Reproduce the records below exactly, but only between the lines holding "ATOM 109 O O" and "ATOM 142 O O", inclusive.

▶ _Provided data_:
[Start of section]
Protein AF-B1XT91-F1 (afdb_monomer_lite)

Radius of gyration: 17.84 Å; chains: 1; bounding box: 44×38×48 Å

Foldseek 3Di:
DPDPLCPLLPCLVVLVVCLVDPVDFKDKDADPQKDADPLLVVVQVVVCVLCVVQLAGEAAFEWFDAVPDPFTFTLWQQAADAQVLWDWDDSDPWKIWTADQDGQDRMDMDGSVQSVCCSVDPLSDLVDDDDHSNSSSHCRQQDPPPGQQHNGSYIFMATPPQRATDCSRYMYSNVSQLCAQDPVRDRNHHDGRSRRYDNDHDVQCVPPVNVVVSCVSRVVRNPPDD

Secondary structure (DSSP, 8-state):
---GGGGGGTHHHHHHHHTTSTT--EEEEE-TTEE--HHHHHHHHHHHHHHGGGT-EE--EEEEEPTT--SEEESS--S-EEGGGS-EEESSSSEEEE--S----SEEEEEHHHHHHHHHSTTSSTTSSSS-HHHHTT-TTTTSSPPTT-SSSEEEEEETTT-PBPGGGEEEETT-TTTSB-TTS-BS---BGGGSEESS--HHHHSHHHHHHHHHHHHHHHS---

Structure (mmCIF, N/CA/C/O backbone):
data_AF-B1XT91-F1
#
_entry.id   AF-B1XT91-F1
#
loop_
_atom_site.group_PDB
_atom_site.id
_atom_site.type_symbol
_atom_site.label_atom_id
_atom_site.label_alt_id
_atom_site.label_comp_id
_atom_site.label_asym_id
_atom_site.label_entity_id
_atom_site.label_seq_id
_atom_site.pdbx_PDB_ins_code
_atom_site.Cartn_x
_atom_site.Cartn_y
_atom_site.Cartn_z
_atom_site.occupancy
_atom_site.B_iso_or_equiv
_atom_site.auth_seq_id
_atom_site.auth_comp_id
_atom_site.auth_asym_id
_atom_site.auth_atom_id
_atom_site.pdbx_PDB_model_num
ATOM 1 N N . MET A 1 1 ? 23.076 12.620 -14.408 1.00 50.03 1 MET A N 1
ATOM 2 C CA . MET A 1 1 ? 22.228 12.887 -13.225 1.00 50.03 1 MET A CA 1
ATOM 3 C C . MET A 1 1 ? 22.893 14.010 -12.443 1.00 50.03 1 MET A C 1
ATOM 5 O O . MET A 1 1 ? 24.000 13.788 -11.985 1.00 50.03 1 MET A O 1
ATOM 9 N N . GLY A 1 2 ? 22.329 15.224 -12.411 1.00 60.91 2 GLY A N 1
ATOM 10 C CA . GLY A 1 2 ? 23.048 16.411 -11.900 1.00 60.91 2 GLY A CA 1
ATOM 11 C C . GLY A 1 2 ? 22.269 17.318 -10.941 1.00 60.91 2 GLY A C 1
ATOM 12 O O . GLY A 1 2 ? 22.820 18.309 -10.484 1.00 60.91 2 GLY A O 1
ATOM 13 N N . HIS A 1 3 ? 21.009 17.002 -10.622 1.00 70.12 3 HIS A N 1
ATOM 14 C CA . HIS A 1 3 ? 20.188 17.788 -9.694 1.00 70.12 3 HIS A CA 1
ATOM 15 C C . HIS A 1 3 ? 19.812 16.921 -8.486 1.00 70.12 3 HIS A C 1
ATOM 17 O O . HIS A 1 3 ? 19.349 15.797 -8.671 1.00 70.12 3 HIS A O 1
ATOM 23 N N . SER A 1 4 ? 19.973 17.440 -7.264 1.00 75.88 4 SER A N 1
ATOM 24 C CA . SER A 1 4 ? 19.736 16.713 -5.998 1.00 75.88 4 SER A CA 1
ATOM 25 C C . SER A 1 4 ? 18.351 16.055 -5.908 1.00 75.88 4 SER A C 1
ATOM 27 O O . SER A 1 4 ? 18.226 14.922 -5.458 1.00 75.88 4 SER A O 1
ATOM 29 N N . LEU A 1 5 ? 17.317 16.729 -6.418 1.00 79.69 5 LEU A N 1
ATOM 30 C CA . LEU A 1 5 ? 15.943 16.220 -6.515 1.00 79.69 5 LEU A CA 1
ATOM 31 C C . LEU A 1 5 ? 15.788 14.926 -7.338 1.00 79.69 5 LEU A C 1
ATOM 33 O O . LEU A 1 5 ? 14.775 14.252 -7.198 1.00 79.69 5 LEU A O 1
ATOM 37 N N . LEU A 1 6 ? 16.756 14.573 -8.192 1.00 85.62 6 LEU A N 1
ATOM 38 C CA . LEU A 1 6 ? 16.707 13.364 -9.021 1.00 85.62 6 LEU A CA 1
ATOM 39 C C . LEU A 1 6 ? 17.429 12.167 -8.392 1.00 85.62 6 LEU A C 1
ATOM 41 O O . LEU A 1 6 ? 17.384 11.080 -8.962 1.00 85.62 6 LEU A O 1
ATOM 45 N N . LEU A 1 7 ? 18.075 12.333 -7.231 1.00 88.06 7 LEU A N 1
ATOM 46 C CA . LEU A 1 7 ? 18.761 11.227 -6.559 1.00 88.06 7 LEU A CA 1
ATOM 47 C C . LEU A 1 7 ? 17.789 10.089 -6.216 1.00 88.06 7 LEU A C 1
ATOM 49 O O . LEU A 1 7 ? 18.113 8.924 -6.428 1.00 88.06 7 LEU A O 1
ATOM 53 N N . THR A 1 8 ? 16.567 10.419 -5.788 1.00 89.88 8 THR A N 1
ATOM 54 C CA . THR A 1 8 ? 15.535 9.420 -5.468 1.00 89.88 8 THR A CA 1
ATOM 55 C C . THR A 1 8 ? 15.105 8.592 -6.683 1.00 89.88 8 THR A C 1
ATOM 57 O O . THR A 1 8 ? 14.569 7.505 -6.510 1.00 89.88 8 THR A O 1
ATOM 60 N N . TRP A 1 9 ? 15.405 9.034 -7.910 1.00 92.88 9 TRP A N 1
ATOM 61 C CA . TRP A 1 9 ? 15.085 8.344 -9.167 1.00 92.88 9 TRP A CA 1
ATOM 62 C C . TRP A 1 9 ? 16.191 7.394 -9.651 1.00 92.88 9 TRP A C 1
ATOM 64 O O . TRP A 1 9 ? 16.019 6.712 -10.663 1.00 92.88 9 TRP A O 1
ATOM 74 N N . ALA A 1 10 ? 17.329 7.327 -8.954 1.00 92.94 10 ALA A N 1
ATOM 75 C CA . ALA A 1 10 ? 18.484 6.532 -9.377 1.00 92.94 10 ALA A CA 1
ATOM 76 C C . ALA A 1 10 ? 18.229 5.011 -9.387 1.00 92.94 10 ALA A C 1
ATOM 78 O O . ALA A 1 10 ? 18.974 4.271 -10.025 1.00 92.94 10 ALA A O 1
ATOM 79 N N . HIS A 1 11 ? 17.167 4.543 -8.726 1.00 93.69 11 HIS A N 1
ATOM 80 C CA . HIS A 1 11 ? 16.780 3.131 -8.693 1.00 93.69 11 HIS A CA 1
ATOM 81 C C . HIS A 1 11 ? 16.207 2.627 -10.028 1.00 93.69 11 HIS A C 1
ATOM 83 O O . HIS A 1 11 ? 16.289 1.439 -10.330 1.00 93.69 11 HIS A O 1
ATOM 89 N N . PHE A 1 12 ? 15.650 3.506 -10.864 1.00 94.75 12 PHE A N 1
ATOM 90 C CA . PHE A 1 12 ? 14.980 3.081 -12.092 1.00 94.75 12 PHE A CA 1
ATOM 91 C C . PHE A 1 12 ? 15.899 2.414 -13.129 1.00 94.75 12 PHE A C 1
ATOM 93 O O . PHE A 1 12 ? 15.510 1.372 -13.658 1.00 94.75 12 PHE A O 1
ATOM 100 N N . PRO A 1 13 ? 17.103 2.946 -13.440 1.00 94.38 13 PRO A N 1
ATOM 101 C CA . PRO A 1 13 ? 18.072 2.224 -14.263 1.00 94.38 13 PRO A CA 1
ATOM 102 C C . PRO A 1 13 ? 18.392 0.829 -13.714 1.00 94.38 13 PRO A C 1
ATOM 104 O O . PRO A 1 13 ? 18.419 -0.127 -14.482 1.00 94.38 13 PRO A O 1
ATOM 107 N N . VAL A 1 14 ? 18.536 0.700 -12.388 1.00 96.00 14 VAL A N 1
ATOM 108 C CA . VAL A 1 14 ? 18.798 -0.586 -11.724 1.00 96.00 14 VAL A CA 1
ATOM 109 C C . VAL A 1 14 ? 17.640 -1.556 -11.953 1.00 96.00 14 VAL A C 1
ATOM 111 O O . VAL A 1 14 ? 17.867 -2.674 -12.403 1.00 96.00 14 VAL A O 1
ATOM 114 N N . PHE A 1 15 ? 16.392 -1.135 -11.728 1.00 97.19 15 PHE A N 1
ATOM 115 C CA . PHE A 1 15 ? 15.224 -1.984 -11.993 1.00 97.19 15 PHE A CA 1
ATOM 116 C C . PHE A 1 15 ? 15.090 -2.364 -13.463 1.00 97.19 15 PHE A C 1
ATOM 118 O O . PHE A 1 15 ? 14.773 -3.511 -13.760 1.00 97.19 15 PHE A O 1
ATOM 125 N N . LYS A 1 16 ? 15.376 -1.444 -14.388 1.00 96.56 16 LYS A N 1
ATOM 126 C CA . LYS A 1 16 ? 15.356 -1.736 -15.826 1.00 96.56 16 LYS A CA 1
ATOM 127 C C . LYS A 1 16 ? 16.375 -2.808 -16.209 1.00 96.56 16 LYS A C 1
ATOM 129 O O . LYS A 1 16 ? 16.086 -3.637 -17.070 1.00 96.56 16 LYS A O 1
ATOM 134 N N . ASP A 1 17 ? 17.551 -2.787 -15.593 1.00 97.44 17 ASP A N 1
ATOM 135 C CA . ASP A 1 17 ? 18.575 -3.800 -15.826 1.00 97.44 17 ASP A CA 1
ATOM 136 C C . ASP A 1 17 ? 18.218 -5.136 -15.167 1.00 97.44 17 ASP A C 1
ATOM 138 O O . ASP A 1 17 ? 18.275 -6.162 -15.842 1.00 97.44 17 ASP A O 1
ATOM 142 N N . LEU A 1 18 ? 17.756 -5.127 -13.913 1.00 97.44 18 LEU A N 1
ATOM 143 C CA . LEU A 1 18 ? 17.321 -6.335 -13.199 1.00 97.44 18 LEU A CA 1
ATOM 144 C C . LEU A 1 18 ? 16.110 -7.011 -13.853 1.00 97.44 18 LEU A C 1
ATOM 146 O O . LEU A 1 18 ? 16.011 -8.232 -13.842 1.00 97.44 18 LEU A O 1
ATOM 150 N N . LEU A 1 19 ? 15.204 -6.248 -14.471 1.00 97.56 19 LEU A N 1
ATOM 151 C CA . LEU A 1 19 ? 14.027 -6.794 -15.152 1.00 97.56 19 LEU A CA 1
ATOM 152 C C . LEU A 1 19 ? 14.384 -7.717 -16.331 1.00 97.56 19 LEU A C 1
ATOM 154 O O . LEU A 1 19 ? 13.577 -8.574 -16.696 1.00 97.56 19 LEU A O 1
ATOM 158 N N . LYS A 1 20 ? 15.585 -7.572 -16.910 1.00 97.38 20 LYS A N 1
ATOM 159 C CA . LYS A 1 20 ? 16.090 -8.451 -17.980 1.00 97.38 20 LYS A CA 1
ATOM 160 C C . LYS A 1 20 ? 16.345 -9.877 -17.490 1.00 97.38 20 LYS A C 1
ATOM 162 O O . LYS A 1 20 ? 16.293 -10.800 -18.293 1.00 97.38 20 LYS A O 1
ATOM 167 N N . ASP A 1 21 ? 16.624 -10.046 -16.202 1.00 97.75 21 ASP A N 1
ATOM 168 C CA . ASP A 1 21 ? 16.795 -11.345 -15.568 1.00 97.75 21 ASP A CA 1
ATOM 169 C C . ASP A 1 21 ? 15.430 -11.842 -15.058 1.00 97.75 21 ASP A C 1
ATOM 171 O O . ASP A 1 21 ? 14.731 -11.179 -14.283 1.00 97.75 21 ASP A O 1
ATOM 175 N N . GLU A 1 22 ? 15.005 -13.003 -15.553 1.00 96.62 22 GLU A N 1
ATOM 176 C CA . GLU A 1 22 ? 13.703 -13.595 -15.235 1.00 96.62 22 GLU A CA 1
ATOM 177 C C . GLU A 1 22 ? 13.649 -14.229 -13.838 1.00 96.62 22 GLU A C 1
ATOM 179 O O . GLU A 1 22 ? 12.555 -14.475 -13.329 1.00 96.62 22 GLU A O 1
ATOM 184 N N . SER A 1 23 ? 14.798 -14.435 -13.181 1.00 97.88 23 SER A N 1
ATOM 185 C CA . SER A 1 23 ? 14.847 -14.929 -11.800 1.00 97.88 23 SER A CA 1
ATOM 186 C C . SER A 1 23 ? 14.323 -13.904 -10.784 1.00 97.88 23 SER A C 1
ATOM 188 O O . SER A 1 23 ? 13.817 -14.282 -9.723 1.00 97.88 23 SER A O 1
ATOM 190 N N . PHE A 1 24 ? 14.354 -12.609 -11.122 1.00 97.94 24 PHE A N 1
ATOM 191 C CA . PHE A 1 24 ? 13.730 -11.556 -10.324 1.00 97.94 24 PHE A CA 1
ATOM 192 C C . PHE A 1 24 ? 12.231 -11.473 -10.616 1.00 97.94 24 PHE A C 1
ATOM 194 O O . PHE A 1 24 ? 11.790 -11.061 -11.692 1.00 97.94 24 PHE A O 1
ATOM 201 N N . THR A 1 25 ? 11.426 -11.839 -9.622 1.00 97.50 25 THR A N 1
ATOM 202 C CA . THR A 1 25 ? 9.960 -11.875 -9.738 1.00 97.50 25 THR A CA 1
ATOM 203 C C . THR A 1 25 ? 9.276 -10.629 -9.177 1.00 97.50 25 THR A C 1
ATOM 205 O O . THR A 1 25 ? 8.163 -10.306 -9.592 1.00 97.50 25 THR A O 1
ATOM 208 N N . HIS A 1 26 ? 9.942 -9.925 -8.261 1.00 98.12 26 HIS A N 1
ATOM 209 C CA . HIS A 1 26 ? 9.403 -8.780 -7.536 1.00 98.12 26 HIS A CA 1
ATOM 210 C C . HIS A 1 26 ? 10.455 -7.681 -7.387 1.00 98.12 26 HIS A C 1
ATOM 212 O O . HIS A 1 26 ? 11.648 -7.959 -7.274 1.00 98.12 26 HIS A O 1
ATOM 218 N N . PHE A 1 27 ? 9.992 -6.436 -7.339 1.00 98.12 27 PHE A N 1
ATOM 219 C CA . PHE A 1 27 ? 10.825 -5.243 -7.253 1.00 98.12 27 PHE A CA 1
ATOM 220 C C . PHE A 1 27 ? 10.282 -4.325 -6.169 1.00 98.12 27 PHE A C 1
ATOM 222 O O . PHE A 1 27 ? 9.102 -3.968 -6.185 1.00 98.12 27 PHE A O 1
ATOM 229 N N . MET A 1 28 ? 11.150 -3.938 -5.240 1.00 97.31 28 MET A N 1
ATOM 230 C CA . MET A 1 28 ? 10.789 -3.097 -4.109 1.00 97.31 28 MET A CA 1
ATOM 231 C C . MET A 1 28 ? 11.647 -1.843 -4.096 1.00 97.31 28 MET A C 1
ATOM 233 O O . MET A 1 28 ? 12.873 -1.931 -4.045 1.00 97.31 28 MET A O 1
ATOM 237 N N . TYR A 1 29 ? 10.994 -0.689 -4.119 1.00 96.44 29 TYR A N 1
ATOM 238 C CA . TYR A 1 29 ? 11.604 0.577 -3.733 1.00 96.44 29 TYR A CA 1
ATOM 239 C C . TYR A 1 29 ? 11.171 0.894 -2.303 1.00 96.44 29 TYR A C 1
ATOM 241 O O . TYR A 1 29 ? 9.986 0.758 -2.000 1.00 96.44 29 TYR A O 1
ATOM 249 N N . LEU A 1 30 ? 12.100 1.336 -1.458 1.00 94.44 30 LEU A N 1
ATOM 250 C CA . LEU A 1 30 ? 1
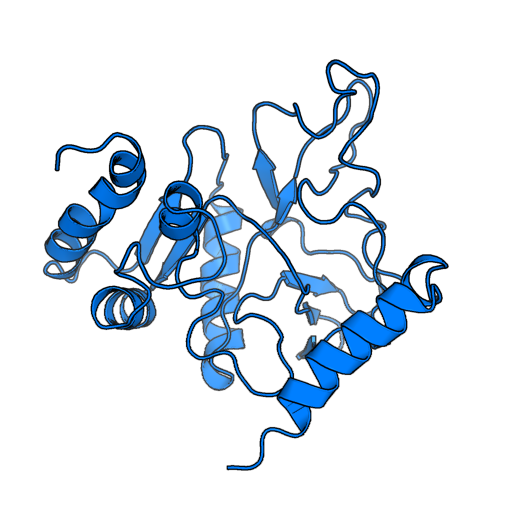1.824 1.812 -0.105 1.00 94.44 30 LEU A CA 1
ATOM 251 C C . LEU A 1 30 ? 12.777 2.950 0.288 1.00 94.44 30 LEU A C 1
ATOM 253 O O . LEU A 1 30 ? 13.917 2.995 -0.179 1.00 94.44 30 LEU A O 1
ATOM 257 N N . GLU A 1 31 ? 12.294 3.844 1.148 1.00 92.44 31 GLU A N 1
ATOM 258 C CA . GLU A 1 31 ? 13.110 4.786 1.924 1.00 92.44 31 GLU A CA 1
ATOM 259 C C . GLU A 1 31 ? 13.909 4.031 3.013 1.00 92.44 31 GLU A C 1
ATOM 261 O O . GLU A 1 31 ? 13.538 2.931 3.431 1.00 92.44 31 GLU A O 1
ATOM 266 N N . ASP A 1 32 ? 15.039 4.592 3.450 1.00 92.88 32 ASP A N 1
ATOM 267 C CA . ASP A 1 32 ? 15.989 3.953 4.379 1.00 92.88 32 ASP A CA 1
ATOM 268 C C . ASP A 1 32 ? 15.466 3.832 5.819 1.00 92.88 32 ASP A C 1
[End of section]
[Start of section]
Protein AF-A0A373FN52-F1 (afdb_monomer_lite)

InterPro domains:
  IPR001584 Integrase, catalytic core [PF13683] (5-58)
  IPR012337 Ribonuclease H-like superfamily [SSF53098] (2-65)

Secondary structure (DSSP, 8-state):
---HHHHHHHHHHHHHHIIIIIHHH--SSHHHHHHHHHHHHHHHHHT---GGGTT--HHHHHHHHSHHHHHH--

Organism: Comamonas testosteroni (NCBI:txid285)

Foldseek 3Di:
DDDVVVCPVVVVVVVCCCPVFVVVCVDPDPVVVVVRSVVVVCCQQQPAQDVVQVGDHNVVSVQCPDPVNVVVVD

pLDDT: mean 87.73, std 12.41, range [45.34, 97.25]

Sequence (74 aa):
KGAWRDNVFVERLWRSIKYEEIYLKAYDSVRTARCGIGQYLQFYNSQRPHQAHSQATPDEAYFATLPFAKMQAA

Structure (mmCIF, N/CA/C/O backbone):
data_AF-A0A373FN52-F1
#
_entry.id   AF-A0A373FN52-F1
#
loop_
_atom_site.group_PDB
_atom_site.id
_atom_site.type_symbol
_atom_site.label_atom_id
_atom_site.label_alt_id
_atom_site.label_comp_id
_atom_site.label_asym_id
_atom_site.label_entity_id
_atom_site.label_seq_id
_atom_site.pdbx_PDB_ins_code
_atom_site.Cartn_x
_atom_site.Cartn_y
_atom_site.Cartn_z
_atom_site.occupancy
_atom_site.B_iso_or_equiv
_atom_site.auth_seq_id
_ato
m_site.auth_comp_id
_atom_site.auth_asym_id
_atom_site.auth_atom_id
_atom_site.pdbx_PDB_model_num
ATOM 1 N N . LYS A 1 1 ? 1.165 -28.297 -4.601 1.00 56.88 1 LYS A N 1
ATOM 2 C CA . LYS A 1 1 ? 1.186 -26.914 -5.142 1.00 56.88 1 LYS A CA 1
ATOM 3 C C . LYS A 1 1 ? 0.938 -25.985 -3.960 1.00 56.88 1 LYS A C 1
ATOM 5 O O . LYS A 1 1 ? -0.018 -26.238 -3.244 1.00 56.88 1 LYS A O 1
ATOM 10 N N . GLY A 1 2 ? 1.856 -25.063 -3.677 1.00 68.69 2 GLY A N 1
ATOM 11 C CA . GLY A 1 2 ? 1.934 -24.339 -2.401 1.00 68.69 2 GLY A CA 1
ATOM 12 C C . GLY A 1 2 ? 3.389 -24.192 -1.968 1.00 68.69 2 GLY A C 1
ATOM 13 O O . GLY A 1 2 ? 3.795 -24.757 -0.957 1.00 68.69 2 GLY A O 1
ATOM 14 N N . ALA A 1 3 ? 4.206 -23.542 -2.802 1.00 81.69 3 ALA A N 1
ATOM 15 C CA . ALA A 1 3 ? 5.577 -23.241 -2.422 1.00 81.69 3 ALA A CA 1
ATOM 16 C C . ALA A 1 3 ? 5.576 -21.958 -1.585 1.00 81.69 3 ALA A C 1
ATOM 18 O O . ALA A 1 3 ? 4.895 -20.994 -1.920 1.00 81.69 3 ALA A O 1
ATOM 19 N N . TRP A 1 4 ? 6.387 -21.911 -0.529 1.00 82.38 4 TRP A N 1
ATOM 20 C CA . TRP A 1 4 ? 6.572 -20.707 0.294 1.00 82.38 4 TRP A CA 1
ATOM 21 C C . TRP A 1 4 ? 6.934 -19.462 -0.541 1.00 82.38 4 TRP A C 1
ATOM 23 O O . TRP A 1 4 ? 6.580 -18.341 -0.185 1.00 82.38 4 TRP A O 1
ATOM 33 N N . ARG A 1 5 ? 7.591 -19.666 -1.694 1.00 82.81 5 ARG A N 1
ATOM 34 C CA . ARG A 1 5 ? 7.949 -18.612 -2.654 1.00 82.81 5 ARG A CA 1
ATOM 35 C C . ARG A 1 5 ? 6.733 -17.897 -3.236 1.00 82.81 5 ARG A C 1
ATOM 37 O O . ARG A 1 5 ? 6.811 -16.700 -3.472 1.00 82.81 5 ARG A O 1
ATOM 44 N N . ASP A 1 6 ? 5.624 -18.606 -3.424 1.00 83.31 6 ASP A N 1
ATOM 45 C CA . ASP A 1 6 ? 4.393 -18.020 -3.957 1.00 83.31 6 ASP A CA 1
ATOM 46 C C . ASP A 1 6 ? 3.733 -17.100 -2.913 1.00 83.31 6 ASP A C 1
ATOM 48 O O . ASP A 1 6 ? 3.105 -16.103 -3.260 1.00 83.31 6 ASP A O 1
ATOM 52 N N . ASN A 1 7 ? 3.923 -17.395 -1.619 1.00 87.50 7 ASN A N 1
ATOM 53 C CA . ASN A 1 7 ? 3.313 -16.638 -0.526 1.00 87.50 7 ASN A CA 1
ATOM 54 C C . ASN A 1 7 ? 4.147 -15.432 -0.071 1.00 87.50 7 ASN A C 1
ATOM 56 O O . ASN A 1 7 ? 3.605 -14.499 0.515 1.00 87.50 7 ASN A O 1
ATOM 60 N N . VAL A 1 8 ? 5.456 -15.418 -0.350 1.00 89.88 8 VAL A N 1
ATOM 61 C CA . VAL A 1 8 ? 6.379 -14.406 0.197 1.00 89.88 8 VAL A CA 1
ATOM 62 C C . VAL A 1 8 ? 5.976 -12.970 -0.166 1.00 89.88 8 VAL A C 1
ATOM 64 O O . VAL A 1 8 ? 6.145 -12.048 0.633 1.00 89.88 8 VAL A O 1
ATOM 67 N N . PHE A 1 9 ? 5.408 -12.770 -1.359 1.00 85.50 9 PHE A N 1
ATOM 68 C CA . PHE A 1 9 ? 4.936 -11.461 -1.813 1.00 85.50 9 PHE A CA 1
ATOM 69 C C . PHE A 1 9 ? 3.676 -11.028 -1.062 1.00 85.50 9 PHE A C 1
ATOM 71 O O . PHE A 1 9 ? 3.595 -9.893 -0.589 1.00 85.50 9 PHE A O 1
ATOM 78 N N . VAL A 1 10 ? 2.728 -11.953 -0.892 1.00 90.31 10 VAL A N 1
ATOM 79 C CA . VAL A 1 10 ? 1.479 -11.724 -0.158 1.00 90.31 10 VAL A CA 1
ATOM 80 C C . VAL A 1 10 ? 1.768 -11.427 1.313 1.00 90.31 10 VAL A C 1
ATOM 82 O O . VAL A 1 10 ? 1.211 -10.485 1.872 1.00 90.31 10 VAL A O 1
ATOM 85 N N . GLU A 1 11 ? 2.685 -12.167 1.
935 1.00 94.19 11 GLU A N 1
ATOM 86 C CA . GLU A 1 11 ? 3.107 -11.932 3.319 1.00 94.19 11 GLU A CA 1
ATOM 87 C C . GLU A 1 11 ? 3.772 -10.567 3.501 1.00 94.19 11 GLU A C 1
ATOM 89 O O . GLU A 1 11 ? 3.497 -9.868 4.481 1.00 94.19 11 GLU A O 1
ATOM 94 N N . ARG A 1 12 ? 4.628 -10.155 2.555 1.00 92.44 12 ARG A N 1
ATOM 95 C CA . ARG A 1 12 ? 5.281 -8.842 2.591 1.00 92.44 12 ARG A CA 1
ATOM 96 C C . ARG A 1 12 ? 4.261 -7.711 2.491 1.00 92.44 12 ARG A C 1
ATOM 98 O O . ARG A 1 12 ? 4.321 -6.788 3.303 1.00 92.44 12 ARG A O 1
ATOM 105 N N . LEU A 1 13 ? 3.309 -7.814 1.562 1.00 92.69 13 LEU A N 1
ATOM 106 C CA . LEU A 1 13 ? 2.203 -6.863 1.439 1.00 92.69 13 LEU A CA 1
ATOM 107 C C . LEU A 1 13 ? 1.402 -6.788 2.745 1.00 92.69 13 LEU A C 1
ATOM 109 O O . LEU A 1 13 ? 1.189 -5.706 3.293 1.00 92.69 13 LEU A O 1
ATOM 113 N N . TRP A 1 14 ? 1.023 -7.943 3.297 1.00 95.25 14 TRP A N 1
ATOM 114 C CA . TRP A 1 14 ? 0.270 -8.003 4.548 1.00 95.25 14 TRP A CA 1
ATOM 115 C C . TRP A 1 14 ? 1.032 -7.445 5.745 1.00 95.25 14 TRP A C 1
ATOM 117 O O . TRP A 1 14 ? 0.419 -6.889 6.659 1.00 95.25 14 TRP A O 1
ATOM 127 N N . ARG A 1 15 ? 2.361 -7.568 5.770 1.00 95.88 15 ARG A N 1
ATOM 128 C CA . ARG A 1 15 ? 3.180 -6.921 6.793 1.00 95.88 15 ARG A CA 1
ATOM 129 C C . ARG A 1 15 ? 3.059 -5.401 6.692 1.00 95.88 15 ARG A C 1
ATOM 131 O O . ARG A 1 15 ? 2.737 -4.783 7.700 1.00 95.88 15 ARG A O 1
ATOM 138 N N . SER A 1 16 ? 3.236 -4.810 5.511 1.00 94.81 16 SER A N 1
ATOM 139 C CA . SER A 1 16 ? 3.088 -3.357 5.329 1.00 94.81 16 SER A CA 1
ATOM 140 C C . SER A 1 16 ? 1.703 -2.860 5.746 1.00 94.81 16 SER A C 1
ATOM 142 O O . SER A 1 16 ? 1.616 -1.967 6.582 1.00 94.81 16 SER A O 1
[End of section]
▶ _Task solution_:
ATOM 109 O O . LEU A 1 13 ? 1.189 -5.706 3.293 1.00 92.69 13 LEU A O 1
ATOM 113 N N . TRP A 1 14 ? 1.023 -7.943 3.297 1.00 95.25 14 TRP A N 1
ATOM 114 C CA . TRP A 1 14 ? 0.270 -8.003 4.548 1.00 95.25 14 TRP A CA 1
ATOM 115 C C . TRP A 1 14 ? 1.032 -7.445 5.745 1.00 95.25 14 TRP A C 1
ATOM 117 O O . TRP A 1 14 ? 0.419 -6.889 6.659 1.00 95.25 14 TRP A O 1
ATOM 127 N N . ARG A 1 15 ? 2.361 -7.568 5.770 1.00 95.88 15 ARG A N 1
ATOM 128 C CA . ARG A 1 15 ? 3.180 -6.921 6.793 1.00 95.88 15 ARG A CA 1
ATOM 129 C C . ARG A 1 15 ? 3.059 -5.401 6.692 1.00 95.88 15 ARG A C 1
ATOM 131 O O . ARG A 1 15 ? 2.737 -4.783 7.700 1.00 95.88 15 ARG A O 1
ATOM 138 N N . SER A 1 16 ? 3.236 -4.810 5.511 1.00 94.81 16 SER A N 1
ATOM 139 C CA . SER A 1 16 ? 3.088 -3.357 5.329 1.00 94.81 16 SER A CA 1
ATOM 140 C C . SER A 1 16 ? 1.703 -2.860 5.746 1.00 94.81 16 SER A C 1
ATOM 142 O O . SER A 1 16 ? 1.616 -1.967 6.582 1.00 94.81 16 SER A O 1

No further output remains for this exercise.